I'm hoping to get one or more other salamanders this week -- hoping to get a barred tiger salamander, a fire salamander, and/or a couple of marbled salamanders if I can find any in stock.

I have my tiger salamander set up in a 10-gallon aquarium, with about an inch of moist coconut fiber, a water container with about 1/4" of water in it, and a couple of hides, although he seems to like to hide in the substrate (as can be seen by the dirty look in the pics). He'll come up at feeding time, though  :Smile: 

A couple of pictures, taken this evening:

----------



----------


## NatureLady

The second photo is stupid cute!!!

----------


## Pluke

That's an awesome little guy you've got there, Amanda is right about that second picture, haha. LOOK AT THAT FACE!

I really have no idea how much you should be feeding him though, Cam is the guy you want to talk to about that. He has a couple of big tigers.

----------


## NatureLady

Yep I agree Cam (kingcam) would be the one to ask!

----------


## Emily

> That's an awesome little guy you've got there, Amanda is right about that second picture, haha. LOOK AT THAT FACE!
> 
> I really have no idea how much you should be feeding him though, Cam is the guy you want to talk to about that. He has a couple of big tigers.

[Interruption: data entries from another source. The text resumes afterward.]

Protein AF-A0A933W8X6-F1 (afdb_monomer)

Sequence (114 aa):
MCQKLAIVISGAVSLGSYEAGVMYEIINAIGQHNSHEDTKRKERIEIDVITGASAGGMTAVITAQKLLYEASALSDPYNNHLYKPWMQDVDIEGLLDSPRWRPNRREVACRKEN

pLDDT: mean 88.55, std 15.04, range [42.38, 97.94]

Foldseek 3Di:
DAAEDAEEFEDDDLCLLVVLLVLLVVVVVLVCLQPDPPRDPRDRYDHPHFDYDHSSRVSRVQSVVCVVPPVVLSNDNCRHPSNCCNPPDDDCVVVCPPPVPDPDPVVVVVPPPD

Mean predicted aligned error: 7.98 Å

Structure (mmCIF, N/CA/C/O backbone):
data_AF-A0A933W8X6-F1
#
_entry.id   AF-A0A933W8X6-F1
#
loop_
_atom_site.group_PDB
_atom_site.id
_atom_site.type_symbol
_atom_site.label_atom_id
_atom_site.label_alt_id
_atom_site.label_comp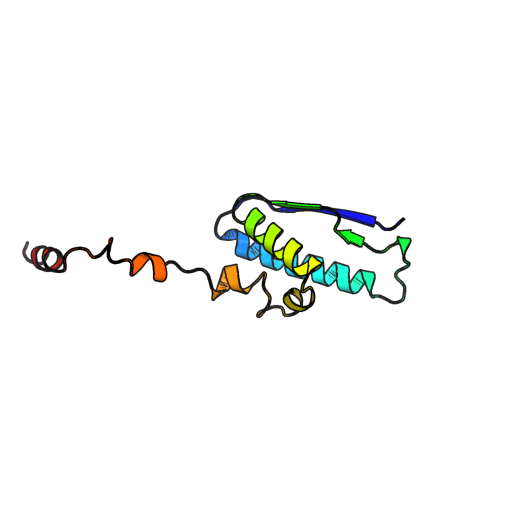_id
_atom_site.label_asym_id
_atom_site.label_entity_id
_atom_site.label_seq_id
_atom_site.pdbx_PDB_ins_code
_atom_site.Cartn_x
_atom_site.Cartn_y
_atom_site.Cartn_z
_atom_site.occupancy
_atom_site.B_iso_or_equiv
_atom_site.auth_seq_id
_atom_site.auth_comp_id
_atom_site.auth_asym_id
_atom_site.auth_atom_id
_atom_site.pdbx_PDB_model_num
ATOM 1 N N . MET A 1 1 ? -16.109 7.430 17.738 1.00 73.81 1 MET A N 1
ATOM 2 C CA . MET A 1 1 ? -15.794 7.432 16.295 1.00 73.81 1 MET A CA 1
ATOM 3 C C . MET A 1 1 ? -14.601 6.519 16.064 1.00 73.81 1 MET A C 1
ATOM 5 O O . MET A 1 1 ? -13.865 6.308 17.019 1.00 73.81 1 MET A O 1
ATOM 9 N N . CYS A 1 2 ? -14.481 5.925 14.878 1.00 88.62 2 CYS A N 1
ATOM 10 C CA . CYS A 1 2 ? -13.281 5.201 14.440 1.00 88.62 2 CYS A CA 1
ATOM 11 C C . CYS A 1 2 ? -12.084 6.160 14.316 1.00 88.62 2 CYS A C 1
ATOM 13 O O . CYS A 1 2 ? -12.272 7.376 14.224 1.00 88.62 2 CYS A O 1
ATOM 15 N N . GLN A 1 3 ? -10.868 5.618 14.336 1.00 93.81 3 GLN A N 1
ATOM 16 C CA . GLN A 1 3 ? -9.644 6.378 14.090 1.00 93.81 3 GLN A CA 1
ATOM 17 C C . GLN A 1 3 ? -9.474 6.585 12.584 1.00 93.81 3 GLN A C 1
ATOM 19 O O . GLN A 1 3 ? -9.656 5.647 11.808 1.00 93.81 3 GLN A O 1
ATOM 24 N N . LYS A 1 4 ? -9.127 7.805 12.169 1.00 97.12 4 LYS A N 1
ATOM 25 C CA . LYS A 1 4 ? -8.915 8.160 10.761 1.00 97.12 4 LYS A CA 1
ATOM 26 C C . LYS A 1 4 ? -7.427 8.301 10.479 1.00 97.12 4 LYS A C 1
ATOM 28 O O . LYS A 1 4 ? -6.730 8.996 11.215 1.00 97.12 4 LYS A O 1
ATOM 33 N N . LEU A 1 5 ? -6.957 7.649 9.422 1.00 97.31 5 LEU A N 1
ATOM 34 C CA . LEU A 1 5 ? -5.562 7.670 8.994 1.00 97.31 5 LEU A CA 1
ATOM 35 C C . LEU A 1 5 ? -5.438 8.335 7.621 1.00 97.31 5 LEU A C 1
ATOM 37 O O . LEU A 1 5 ? -6.128 7.959 6.673 1.00 97.31 5 LEU A O 1
ATOM 41 N N . ALA A 1 6 ? -4.521 9.294 7.524 1.00 97.94 6 ALA A N 1
ATOM 42 C CA . ALA A 1 6 ? -4.060 9.857 6.263 1.00 97.94 6 ALA A CA 1
ATOM 43 C C . ALA A 1 6 ? -2.644 9.348 5.973 1.00 97.94 6 ALA A C 1
ATOM 45 O O . ALA A 1 6 ? -1.771 9.424 6.837 1.00 97.94 6 ALA A O 1
ATOM 46 N N . ILE A 1 7 ? -2.423 8.844 4.761 1.00 97.94 7 ILE A N 1
ATOM 47 C CA . ILE A 1 7 ? -1.133 8.319 4.309 1.00 97.94 7 ILE A CA 1
ATOM 48 C C . ILE A 1 7 ? -0.616 9.196 3.169 1.00 97.94 7 ILE A C 1
ATOM 50 O O . ILE A 1 7 ? -1.303 9.405 2.167 1.00 97.94 7 ILE A O 1
ATOM 54 N N . VAL A 1 8 ? 0.609 9.699 3.327 1.00 97.81 8 VAL A N 1
ATOM 55 C CA . VAL A 1 8 ? 1.329 10.483 2.317 1.00 97.81 8 VAL A CA 1
ATOM 56 C C . VAL A 1 8 ? 2.577 9.707 1.918 1.00 97.81 8 VAL A C 1
ATOM 58 O O . VAL A 1 8 ? 3.440 9.461 2.758 1.00 97.81 8 VAL A O 1
ATOM 61 N N . ILE A 1 9 ? 2.672 9.327 0.646 1.00 97.62 9 ILE A N 1
ATOM 62 C CA . ILE A 1 9 ? 3.801 8.567 0.102 1.00 97.62 9 ILE A CA 1
ATOM 63 C C . ILE A 1 9 ? 4.692 9.517 -0.700 1.00 97.62 9 ILE A C 1
ATOM 65 O O . ILE A 1 9 ? 4.229 10.207 -1.613 1.00 97.62 9 ILE A O 1
ATOM 69 N N . SER A 1 10 ? 5.971 9.590 -0.337 1.00 94.88 10 SER A N 1
ATOM 70 C CA . SER A 1 10 ? 6.915 10.493 -0.996 1.00 94.88 10 SER A CA 1
ATOM 71 C C . SER A 1 10 ? 7.155 10.097 -2.453 1.00 94.88 10 SER A C 1
ATOM 73 O O . SER A 1 10 ? 6.906 8.976 -2.877 1.00 94.88 10 SER A O 1
ATOM 75 N N . GLY A 1 11 ? 7.662 11.041 -3.240 1.00 91.69 11 GLY A N 1
ATOM 76 C CA . GLY A 1 11 ? 8.207 10.721 -4.547 1.00 91.69 11 GLY A CA 1
ATOM 77 C C . GLY A 1 11 ? 9.574 10.076 -4.430 1.00 91.69 11 GLY A C 1
ATOM 78 O O . GLY A 1 11 ? 10.469 10.611 -3.776 1.00 91.69 11 GLY A O 1
ATOM 79 N N . ALA A 1 12 ? 9.742 8.973 -5.143 1.00 84.56 12 ALA A N 1
ATOM 80 C CA . ALA A 1 12 ? 11.036 8.389 -5.425 1.00 84.56 12 ALA A CA 1
ATOM 81 C C . ALA A 1 12 ? 11.045 7.780 -6.835 1.00 84.56 12 ALA A C 1
ATOM 83 O O . ALA A 1 12 ? 10.053 7.873 -7.554 1.00 84.56 12 ALA A O 1
ATOM 84 N N . VAL A 1 13 ? 12.181 7.244 -7.281 1.00 89.50 13 VAL A N 1
ATOM 85 C CA . VAL A 1 13 ? 12.262 6.480 -8.538 1.00 89.50 13 VAL A CA 1
ATOM 86 C C . VAL A 1 13 ? 12.055 5.008 -8.179 1.00 89.50 13 VAL A C 1
ATOM 88 O O . VAL A 1 13 ? 10.976 4.624 -7.741 1.00 89.50 13 VAL A O 1
ATOM 91 N N . SER A 1 14 ? 13.105 4.192 -8.226 1.00 88.62 14 SER A N 1
ATOM 92 C CA . SER A 1 14 ? 13.021 2.760 -7.936 1.00 88.62 14 SER A CA 1
ATOM 93 C C . SER A 1 14 ? 12.703 2.435 -6.471 1.00 88.62 14 SER A C 1
ATOM 95 O O . SER A 1 14 ? 12.292 1.315 -6.184 1.00 88.62 14 SER A O 1
ATOM 97 N N . LEU A 1 15 ? 12.834 3.393 -5.540 1.00 91.75 15 LEU A N 1
ATOM 98 C CA . LEU A 1 15 ? 12.433 3.207 -4.135 1.00 91.75 15 LEU A CA 1
ATOM 99 C C . LEU A 1 15 ? 10.911 3.017 -3.974 1.00 91.75 15 LEU A C 1
ATOM 101 O O . LEU A 1 15 ? 10.483 2.532 -2.931 1.00 91.75 15 LEU A O 1
ATOM 105 N N . GLY A 1 16 ? 10.104 3.284 -5.011 1.00 91.25 16 GLY A N 1
ATOM 106 C CA . GLY A 1 16 ? 8.686 2.902 -5.030 1.00 91.25 16 GLY A CA 1
ATOM 107 C C . GLY A 1 16 ? 8.450 1.420 -4.711 1.00 91.25 16 GLY A C 1
ATOM 108 O O . GLY A 1 16 ? 7.460 1.074 -4.074 1.00 91.25 16 GLY A O 1
ATOM 109 N N . SER A 1 17 ? 9.416 0.560 -5.049 1.00 93.50 17 SER A N 1
ATOM 110 C CA . SER A 1 17 ? 9.437 -0.861 -4.684 1.00 93.50 17 SER A CA 1
ATOM 111 C C . SER A 1 17 ? 9.454 -1.117 -3.169 1.00 93.50 17 SER A C 1
ATOM 113 O O . SER A 1 17 ? 8.760 -2.008 -2.679 1.00 93.50 17 SER A O 1
ATOM 115 N N . TYR A 1 18 ? 10.195 -0.308 -2.409 1.00 95.25 18 TYR A N 1
ATOM 116 C CA . TYR A 1 18 ? 10.207 -0.356 -0.948 1.00 95.25 18 TYR A CA 1
ATOM 117 C C . TYR A 1 18 ? 8.906 0.210 -0.375 1.00 95.25 18 TYR A C 1
ATOM 119 O O . TYR A 1 18 ? 8.296 -0.403 0.499 1.00 95.25 18 TYR A O 1
ATOM 127 N N . GLU A 1 19 ? 8.445 1.350 -0.898 1.00 96.50 19 GLU A N 1
ATOM 128 C CA . GLU A 1 19 ? 7.195 1.989 -0.466 1.00 96.50 19 GLU A CA 1
ATOM 129 C C . GLU A 1 19 ? 5.985 1.063 -0.662 1.00 96.50 19 GLU A C 1
ATOM 131 O O . GLU A 1 19 ? 5.105 1.004 0.195 1.00 96.50 19 GLU A O 1
ATOM 136 N N . ALA A 1 20 ? 5.965 0.285 -1.745 1.00 95.88 20 ALA A N 1
ATOM 137 C CA . ALA A 1 20 ? 4.956 -0.735 -1.999 1.00 95.88 20 ALA A CA 1
ATOM 138 C C . ALA A 1 20 ? 4.955 -1.854 -0.946 1.00 95.88 20 ALA A C 1
ATOM 140 O O . ALA A 1 20 ? 3.887 -2.242 -0.472 1.00 95.88 20 ALA A O 1
ATOM 141 N N . GLY A 1 21 ? 6.135 -2.330 -0.536 1.00 96.50 21 GLY A N 1
ATOM 142 C CA . GLY A 1 21 ? 6.266 -3.304 0.552 1.00 96.50 21 GLY A CA 1
ATOM 143 C C . GLY A 1 21 ? 5.807 -2.743 1.900 1.00 96.50 21 GLY A C 1
ATOM 144 O O . GLY A 1 21 ? 5.067 -3.401 2.628 1.00 96.50 21 GLY A O 1
ATOM 145 N N . VAL A 1 22 ? 6.162 -1.491 2.206 1.00 97.00 22 VAL A N 1
ATOM 146 C CA . VAL A 1 22 ? 5.679 -0.796 3.412 1.00 97.00 22 VAL A CA 1
ATOM 147 C C . VAL A 1 22 ? 4.154 -0.680 3.403 1.00 97.00 22 VAL A C 1
ATOM 149 O O . VAL A 1 22 ? 3.511 -0.953 4.415 1.00 97.00 22 VAL A O 1
ATOM 152 N N . MET A 1 23 ? 3.560 -0.317 2.265 1.00 97.31 23 MET A N 1
ATOM 153 C CA . MET A 1 23 ? 2.105 -0.222 2.140 1.00 97.31 23 MET A CA 1
ATOM 154 C C . MET A 1 23 ? 1.409 -1.572 2.303 1.00 97.31 23 MET A C 1
ATOM 156 O O . MET A 1 23 ? 0.369 -1.624 2.959 1.00 97.31 23 MET A O 1
ATOM 160 N N . TYR A 1 24 ? 1.985 -2.657 1.778 1.00 97.62 24 TYR A N 1
ATOM 161 C CA . TYR A 1 24 ? 1.488 -4.012 2.021 1.00 97.62 24 TYR A CA 1
ATOM 162 C C . TYR A 1 24 ? 1.429 -4.323 3.525 1.00 97.62 24 TYR A C 1
ATOM 164 O O . TYR A 1 24 ? 0.369 -4.697 4.031 1.00 97.62 24 TYR A O 1
ATOM 172 N N . GLU A 1 25 ? 2.518 -4.082 4.262 1.00 97.88 25 GLU A N 1
ATOM 173 C CA . GLU A 1 25 ? 2.565 -4.362 5.703 1.00 97.88 25 GLU A CA 1
ATOM 174 C C . GLU A 1 25 ? 1.613 -3.474 6.512 1.00 97.88 25 GLU A C 1
ATOM 176 O O . GLU A 1 25 ? 0.936 -3.961 7.415 1.00 97.88 25 GLU A O 1
ATOM 181 N N . ILE A 1 26 ? 1.493 -2.186 6.171 1.00 97.31 26 ILE A N 1
ATOM 182 C CA . ILE A 1 26 ? 0.550 -1.274 6.836 1.00 97.31 26 ILE A CA 1
ATOM 183 C C . ILE A 1 26 ? -0.892 -1.758 6.652 1.00 97.31 26 ILE A C 1
ATOM 185 O O . ILE A 1 26 ? -1.652 -1.812 7.619 1.00 97.31 26 ILE A O 1
ATOM 189 N N . ILE A 1 27 ? -1.282 -2.123 5.428 1.00 97.00 27 ILE A N 1
ATOM 190 C CA . ILE A 1 27 ? -2.642 -2.595 5.131 1.00 97.00 27 ILE A CA 1
ATOM 191 C C . ILE A 1 27 ? -2.914 -3.920 5.841 1.00 97.00 27 ILE A C 1
ATOM 193 O O . ILE A 1 27 ? -3.976 -4.080 6.443 1.00 97.00 27 ILE A O 1
ATOM 197 N N . ASN A 1 28 ? -1.950 -4.840 5.815 1.00 96.69 28 ASN A N 1
ATOM 198 C CA . ASN A 1 28 ? -2.028 -6.116 6.515 1.00 96.69 28 ASN A CA 1
ATOM 199 C C . ASN A 1 28 ? -2.198 -5.912 8.031 1.00 96.69 28 ASN A C 1
ATOM 201 O O . ASN A 1 28 ? -3.133 -6.448 8.625 1.00 96.69 28 ASN A O 1
ATOM 205 N N . ALA A 1 29 ? -1.369 -5.067 8.648 1.00 97.31 29 ALA A N 1
ATOM 206 C CA . ALA A 1 29 ? -1.442 -4.757 10.074 1.00 97.31 29 ALA A CA 1
ATOM 207 C C . ALA A 1 29 ? -2.775 -4.093 10.462 1.00 97.31 29 ALA A C 1
ATOM 209 O O . ALA A 1 29 ? -3.393 -4.483 11.453 1.00 97.31 29 ALA A O 1
ATOM 210 N N . ILE A 1 30 ? -3.265 -3.135 9.665 1.00 96.94 30 ILE A N 1
ATOM 211 C CA . ILE A 1 30 ? -4.583 -2.512 9.875 1.00 96.94 30 ILE A CA 1
ATOM 212 C C . ILE A 1 30 ? -5.700 -3.553 9.744 1.00 96.94 30 ILE A C 1
ATOM 214 O O . ILE A 1 30 ? -6.629 -3.560 10.553 1.00 96.94 30 ILE A O 1
ATOM 218 N N . GLY A 1 31 ? -5.618 -4.441 8.751 1.00 95.81 31 GLY A N 1
ATOM 219 C CA . GLY A 1 31 ? -6.581 -5.519 8.538 1.00 95.81 31 GLY A CA 1
ATOM 220 C C . GLY A 1 31 ? -6.647 -6.485 9.722 1.00 95.81 31 GLY A C 1
ATOM 221 O O . GLY A 1 31 ? -7.743 -6.792 10.197 1.00 95.81 31 GLY A O 1
ATOM 222 N N . GLN A 1 32 ? -5.488 -6.901 10.241 1.00 97.00 32 GLN A N 1
ATOM 223 C CA . GLN A 1 32 ? -5.377 -7.748 11.431 1.00 97.00 32 GLN A CA 1
ATOM 224 C C . GLN A 1 32 ? -5.945 -7.049 12.668 1.00 97.00 32 GLN A C 1
ATOM 226 O O . GLN A 1 32 ? -6.811 -7.608 13.339 1.00 97.00 32 GLN A O 1
ATOM 231 N N . HIS A 1 33 ? -5.536 -5.801 12.925 1.00 97.19 33 HIS A N 1
ATOM 232 C CA . HIS A 1 33 ? -6.050 -4.998 14.038 1.00 97.19 33 HIS A CA 1
ATOM 233 C C . HIS A 1 33 ? -7.574 -4.861 13.979 1.00 97.19 33 HIS A C 1
ATOM 235 O O . HIS A 1 33 ? -8.265 -5.150 14.950 1.00 97.19 33 HIS A O 1
ATOM 241 N N . ASN A 1 34 ? -8.126 -4.481 12.826 1.00 96.81 34 ASN A N 1
ATOM 242 C CA . ASN A 1 34 ? -9.564 -4.251 12.662 1.00 96.81 34 ASN A CA 1
ATOM 243 C C . ASN A 1 34 ? -10.422 -5.523 12.756 1.00 96.81 34 ASN A C 1
ATOM 245 O O . ASN A 1 34 ? -11.625 -5.412 13.024 1.00 96.81 34 ASN A O 1
ATOM 249 N N . SER A 1 35 ? -9.824 -6.689 12.497 1.00 96.19 35 SER A N 1
ATOM 250 C CA . SER A 1 35 ? -10.493 -7.997 12.510 1.00 96.19 35 SER A CA 1
ATOM 251 C C . SER A 1 35 ? -10.311 -8.755 13.828 1.00 96.19 35 SER A C 1
ATOM 253 O O . SER A 1 35 ? -10.977 -9.768 14.027 1.00 96.19 35 SER A O 1
ATOM 255 N N . HIS A 1 36 ? -9.436 -8.282 14.720 1.00 97.44 36 HIS A N 1
ATOM 256 C CA . HIS A 1 36 ? -9.220 -8.883 16.033 1.00 97.44 36 HIS A CA 1
ATOM 257 C C . HIS A 1 36 ? -10.489 -8.790 16.897 1.00 97.44 36 HIS A C 1
ATOM 259 O O . HIS A 1 36 ? -11.191 -7.777 16.878 1.00 97.44 36 HIS A O 1
ATOM 265 N N . GLU A 1 37 ? -10.779 -9.835 17.673 1.00 96.88 37 GLU A N 1
ATOM 266 C CA . GLU A 1 37 ? -12.018 -9.959 18.458 1.00 96.88 37 GLU A CA 1
ATOM 267 C C . GLU A 1 37 ? -12.181 -8.864 19.524 1.00 96.88 37 GLU A C 1
ATOM 269 O O . GLU A 1 37 ? -13.275 -8.333 19.721 1.00 96.88 37 GLU A O 1
ATOM 274 N N . ASP A 1 38 ? -11.072 -8.465 20.144 1.00 96.94 38 ASP A N 1
ATOM 275 C CA . ASP A 1 38 ? -11.037 -7.397 21.148 1.00 96.94 38 ASP A CA 1
ATOM 276 C C . ASP A 1 38 ? -11.170 -5.981 20.568 1.00 96.94 38 ASP A C 1
ATOM 278 O O . ASP A 1 38 ? -11.422 -5.029 21.315 1.00 96.94 38 ASP A O 1
ATOM 282 N N . THR A 1 39 ? -11.018 -5.811 19.250 1.00 96.31 39 THR A N 1
ATOM 283 C CA . THR A 1 39 ? -11.018 -4.484 18.630 1.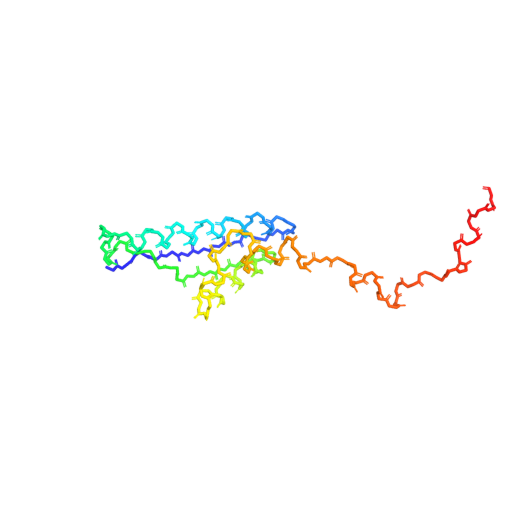00 96.31 39 THR A CA 1
ATOM 284 C C . THR A 1 39 ? -12.433 -3.934 18.541 1.00 96.31 39 THR A C 1
ATOM 286 O O . THR A 1 39 ? -13.261 -4.331 17.712 1.00 96.31 39 THR A O 1
ATOM 289 N N . LYS A 1 40 ? -12.721 -2.926 19.367 1.00 95.94 40 LYS A N 1
ATOM 2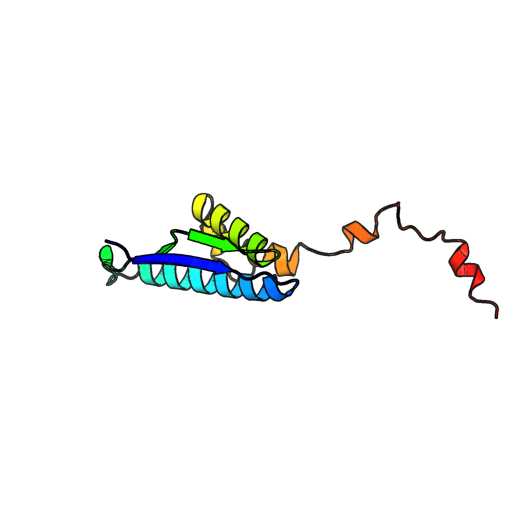90 C CA . LYS A 1 40 ? -14.028 -2.265 19.366 1.00 95.94 40 LYS A CA 1
ATOM 291 C C . LYS A 1 40 ? -14.173 -1.417 18.112 1.00 95.94 40 LYS A C 1
ATOM 293 O O . LYS A 1 40 ? -13.217 -0.857 17.581 1.00 95.94 40 LYS A O 1
ATOM 298 N N . ARG A 1 41 ? -15.415 -1.173 17.686 1.00 92.44 41 ARG A N 1
ATOM 299 C CA . ARG A 1 41 ? -15.702 -0.331 16.506 1.00 92.44 41 ARG A CA 1
ATOM 300 C C . ARG A 1 41 ? -15.045 1.059 16.551 1.00 92.44 41 ARG A C 1
ATOM 302 O O . ARG A 1 41 ? -14.698 1.601 15.510 1.00 92.44 41 ARG A O 1
ATOM 309 N N . LYS A 1 42 ? -14.875 1.640 17.743 1.00 94.75 42 LYS A N 1
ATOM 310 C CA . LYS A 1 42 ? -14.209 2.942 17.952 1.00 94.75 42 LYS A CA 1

Thank you. I think he is saying "I want more food!" as he had just jumped up for my finger which was above him outside the glass.

----------


## KingCam

I feed my tigers daily if they are begging for it (which they always are).  I give mine 2-3 large roaches or 1 large nightcrawler every day.  

Once I decided to see how much my female would eat in one sitting, so I started feeding lobster roaches.  She ate ELEVEN adult lobster roaches before she was done!!! O_O  They can eat SO much food, it's ridiculous.  I would not reccomend doing that on a regular basis, but every once in a while it's okay to "gut load" your salamander.  If you do it will probably burry itself and come out a week later when it's hungry again.

Some people feed their tigers pinkie mice.  Personally I have never done this, but if you do choose to feed pinkies make sure it's only 1 every couple of months or so.  Too many pinkies and they will get obese.

As far as knowing when enough is enough?  Well.  You just kinda have to watch them.  If you notice they are getting overly fat, then cut back on feeding a bit (either less food per night, or only feed every other night, etc).  But honestly, tiger salamanders like to be on the pudgy side.  Don't be afraid of letting it put on a bit of weight  :Wink:   It seems like no matter how much I feed mine they stay about the same weight. Judging by your photos you have a long ways to go before your salamander needs to start worrying about it's figure :P

Good luck, and congrats on your new tiger!  No doubt it will quickly become one of your favorite species.

ps.  Here's a photo of my tigers, just for the fun of it.

----------


## Emily

Thanks for the info. It looks like I will be getting 2 barred tiger salamanders either tomorrow or Friday. I hope they feed as well as this little one has.

----------


## trkyhntr

we have a tiger Sallie too. Ours will eat as much as you feed him, although our yellow spotted salamander is even more voracious.Be careful as Salamanders can easily become obese. Our Spotted started looking like a bratwurst with legs so we now feed every 3 days no matter how much they beg. (and they beg ALOT) Nice thing is they eat any and everything that fits in their mouths. Mine love to burrow and build a tunnel system in the substrate resting with their heads sticking out of a hole waiting to be fed

----------